Loewenstein concluiu que os rótulos comuns para o regime de Vargas não eram apropriados: “o regime não é nem democrático nem ‘democracia disciplinada’; nem totalitário nem fascista; é uma ditadura autoritária para o que os franceses cunharam um termo adequado: ‘régime personnel’, mas que exerce poderes teoricamente ilimitados com moderação dado o habitat liberal-democrático brasileiro”.
O Brasil não era totalitário, e a mobilização política oficial era cosmética: “não há a mística de Estado como na Alemanha nem nos primeiros anos do fascismo na Itália”. Mas importante é sua conclusão que, enquanto esses dois países são casos de Estados de partido único, o Brasil representava uma situação peculiar de Estado sem partido: os partidos políticos não existiam nem no papel nem na prática.

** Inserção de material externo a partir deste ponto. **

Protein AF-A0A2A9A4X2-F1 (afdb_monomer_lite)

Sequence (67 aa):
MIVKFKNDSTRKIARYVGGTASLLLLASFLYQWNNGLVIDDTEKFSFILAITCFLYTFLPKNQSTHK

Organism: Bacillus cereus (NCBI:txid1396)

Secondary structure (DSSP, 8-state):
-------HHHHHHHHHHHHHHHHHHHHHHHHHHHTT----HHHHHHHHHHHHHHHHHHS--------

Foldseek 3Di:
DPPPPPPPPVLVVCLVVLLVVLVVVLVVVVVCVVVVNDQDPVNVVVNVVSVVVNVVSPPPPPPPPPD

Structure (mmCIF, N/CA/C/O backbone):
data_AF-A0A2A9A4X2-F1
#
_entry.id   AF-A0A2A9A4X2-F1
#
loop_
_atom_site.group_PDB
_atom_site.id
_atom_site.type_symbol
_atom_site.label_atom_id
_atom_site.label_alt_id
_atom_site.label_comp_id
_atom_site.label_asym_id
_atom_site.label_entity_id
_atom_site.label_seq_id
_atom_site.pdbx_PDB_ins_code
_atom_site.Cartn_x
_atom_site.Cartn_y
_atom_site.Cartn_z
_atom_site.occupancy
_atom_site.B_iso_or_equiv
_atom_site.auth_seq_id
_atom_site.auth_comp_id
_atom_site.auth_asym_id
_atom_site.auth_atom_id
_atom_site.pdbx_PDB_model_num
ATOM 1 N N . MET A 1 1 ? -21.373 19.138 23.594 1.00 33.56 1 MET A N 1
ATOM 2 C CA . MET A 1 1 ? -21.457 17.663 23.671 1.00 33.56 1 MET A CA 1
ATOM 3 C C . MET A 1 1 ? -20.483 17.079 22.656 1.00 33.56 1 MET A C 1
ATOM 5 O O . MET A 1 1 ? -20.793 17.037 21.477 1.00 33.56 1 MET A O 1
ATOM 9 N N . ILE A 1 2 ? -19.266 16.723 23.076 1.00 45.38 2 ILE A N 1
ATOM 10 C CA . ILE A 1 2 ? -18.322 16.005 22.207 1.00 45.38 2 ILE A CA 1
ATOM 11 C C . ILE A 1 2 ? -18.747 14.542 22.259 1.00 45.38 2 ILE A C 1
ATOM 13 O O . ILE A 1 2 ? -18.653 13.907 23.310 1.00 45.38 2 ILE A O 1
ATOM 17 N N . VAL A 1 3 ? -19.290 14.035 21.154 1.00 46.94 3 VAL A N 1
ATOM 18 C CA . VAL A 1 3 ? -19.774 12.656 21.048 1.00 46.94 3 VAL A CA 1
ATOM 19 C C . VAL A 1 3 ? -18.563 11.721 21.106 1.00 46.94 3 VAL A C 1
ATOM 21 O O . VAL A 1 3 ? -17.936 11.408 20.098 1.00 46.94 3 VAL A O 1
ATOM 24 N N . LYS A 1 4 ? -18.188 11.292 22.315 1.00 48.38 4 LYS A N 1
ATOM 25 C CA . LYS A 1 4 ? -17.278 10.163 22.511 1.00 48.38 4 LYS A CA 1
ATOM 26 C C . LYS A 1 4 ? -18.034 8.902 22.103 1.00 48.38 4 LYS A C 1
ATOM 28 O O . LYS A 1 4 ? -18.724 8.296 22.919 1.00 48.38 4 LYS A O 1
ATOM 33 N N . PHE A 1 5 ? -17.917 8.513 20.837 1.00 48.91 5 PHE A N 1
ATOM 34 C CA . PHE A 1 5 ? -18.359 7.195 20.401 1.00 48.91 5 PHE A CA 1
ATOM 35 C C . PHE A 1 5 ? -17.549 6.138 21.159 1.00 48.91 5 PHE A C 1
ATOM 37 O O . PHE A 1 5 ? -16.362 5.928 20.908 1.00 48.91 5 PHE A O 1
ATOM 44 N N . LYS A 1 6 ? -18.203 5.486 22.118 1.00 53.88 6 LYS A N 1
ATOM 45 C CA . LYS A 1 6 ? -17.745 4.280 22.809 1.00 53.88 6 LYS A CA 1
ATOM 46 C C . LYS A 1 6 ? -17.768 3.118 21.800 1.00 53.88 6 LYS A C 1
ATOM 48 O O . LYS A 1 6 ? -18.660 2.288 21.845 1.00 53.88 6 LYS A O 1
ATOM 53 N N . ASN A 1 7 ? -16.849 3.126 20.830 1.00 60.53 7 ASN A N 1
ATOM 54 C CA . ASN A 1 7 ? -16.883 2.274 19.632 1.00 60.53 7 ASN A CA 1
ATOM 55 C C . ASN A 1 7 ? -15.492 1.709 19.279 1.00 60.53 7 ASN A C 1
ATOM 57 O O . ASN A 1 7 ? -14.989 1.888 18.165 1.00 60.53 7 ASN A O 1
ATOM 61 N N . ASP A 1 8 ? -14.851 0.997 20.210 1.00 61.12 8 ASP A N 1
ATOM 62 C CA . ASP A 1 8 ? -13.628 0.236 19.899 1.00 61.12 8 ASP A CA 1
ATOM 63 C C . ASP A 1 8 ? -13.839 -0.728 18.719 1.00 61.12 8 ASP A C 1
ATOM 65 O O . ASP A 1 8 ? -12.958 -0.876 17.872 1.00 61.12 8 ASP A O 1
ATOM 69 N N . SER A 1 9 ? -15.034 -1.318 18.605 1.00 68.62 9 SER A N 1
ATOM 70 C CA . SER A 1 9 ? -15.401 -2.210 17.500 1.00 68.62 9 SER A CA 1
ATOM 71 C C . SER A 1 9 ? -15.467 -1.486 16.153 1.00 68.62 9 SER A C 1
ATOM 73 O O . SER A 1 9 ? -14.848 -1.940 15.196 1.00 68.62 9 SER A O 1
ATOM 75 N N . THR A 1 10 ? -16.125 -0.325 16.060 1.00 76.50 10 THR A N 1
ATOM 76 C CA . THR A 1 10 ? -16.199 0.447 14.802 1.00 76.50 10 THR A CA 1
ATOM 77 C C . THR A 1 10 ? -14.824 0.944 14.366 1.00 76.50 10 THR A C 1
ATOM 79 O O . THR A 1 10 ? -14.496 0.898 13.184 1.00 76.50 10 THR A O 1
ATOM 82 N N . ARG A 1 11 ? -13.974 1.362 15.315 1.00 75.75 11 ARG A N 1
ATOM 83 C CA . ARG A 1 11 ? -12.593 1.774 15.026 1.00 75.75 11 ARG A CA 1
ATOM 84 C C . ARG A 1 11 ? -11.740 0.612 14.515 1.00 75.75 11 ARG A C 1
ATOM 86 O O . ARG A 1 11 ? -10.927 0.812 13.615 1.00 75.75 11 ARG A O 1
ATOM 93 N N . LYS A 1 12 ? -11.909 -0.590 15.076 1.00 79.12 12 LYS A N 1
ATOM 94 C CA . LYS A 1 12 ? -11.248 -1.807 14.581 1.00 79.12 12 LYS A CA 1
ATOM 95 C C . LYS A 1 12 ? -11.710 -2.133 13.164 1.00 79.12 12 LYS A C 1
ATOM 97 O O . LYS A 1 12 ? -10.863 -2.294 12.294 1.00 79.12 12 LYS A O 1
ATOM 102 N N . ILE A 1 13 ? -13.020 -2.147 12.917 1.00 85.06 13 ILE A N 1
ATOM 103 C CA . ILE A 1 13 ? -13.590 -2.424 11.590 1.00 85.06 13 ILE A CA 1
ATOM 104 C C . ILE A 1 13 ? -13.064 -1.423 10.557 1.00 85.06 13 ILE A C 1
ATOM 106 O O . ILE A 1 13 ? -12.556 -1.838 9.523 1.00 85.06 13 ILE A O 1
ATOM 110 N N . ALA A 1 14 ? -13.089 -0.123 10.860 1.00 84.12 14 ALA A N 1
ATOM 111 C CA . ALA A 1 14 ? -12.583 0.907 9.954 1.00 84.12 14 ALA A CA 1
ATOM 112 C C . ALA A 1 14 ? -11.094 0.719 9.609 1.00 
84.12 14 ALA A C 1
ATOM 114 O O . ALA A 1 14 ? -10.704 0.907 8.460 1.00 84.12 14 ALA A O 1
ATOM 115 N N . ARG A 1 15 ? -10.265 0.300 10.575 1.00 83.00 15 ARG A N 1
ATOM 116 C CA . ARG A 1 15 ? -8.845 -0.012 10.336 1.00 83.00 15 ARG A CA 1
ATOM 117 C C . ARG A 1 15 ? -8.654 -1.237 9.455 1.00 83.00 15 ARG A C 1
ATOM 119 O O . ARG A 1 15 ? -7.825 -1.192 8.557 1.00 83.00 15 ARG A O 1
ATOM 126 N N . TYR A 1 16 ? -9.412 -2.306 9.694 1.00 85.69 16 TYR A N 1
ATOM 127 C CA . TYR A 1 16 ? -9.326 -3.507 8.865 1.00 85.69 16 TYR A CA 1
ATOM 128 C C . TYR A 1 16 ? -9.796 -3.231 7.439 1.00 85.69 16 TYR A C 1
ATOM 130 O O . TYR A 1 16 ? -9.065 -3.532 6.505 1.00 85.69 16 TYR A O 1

Com base em ampla base empírica, Loewenstein analisou o funcionamento das instituições brasileiras (sistema de justiça, mídia etc.) —em comparação com a Alemanha nazista e outros países—, concluindo que no Brasil o arbítrio aplicava-se de forma muito mais restrita. Especulava que “a persistência da regra da lei no Brasil de hoje, mesmo sob pressão de um regime autoritário, o qual em termos constitucionais é materialmente ilimitado, pode ser creditada à tradição enraizada e forjada no marco da monarquia constitucional no Império”.
Revisitar Loewenstein é urgente porque o Estado Novo na nossa experiência histórica foi o regime político que mais se pareceu com o fascismo. E ele próprio é a um só tempo testemunha e pesquisador pioneiro do assunto. Sua análise deixa claro que a redução da expressão fascismo a autoritarismo é pobre analiticamente.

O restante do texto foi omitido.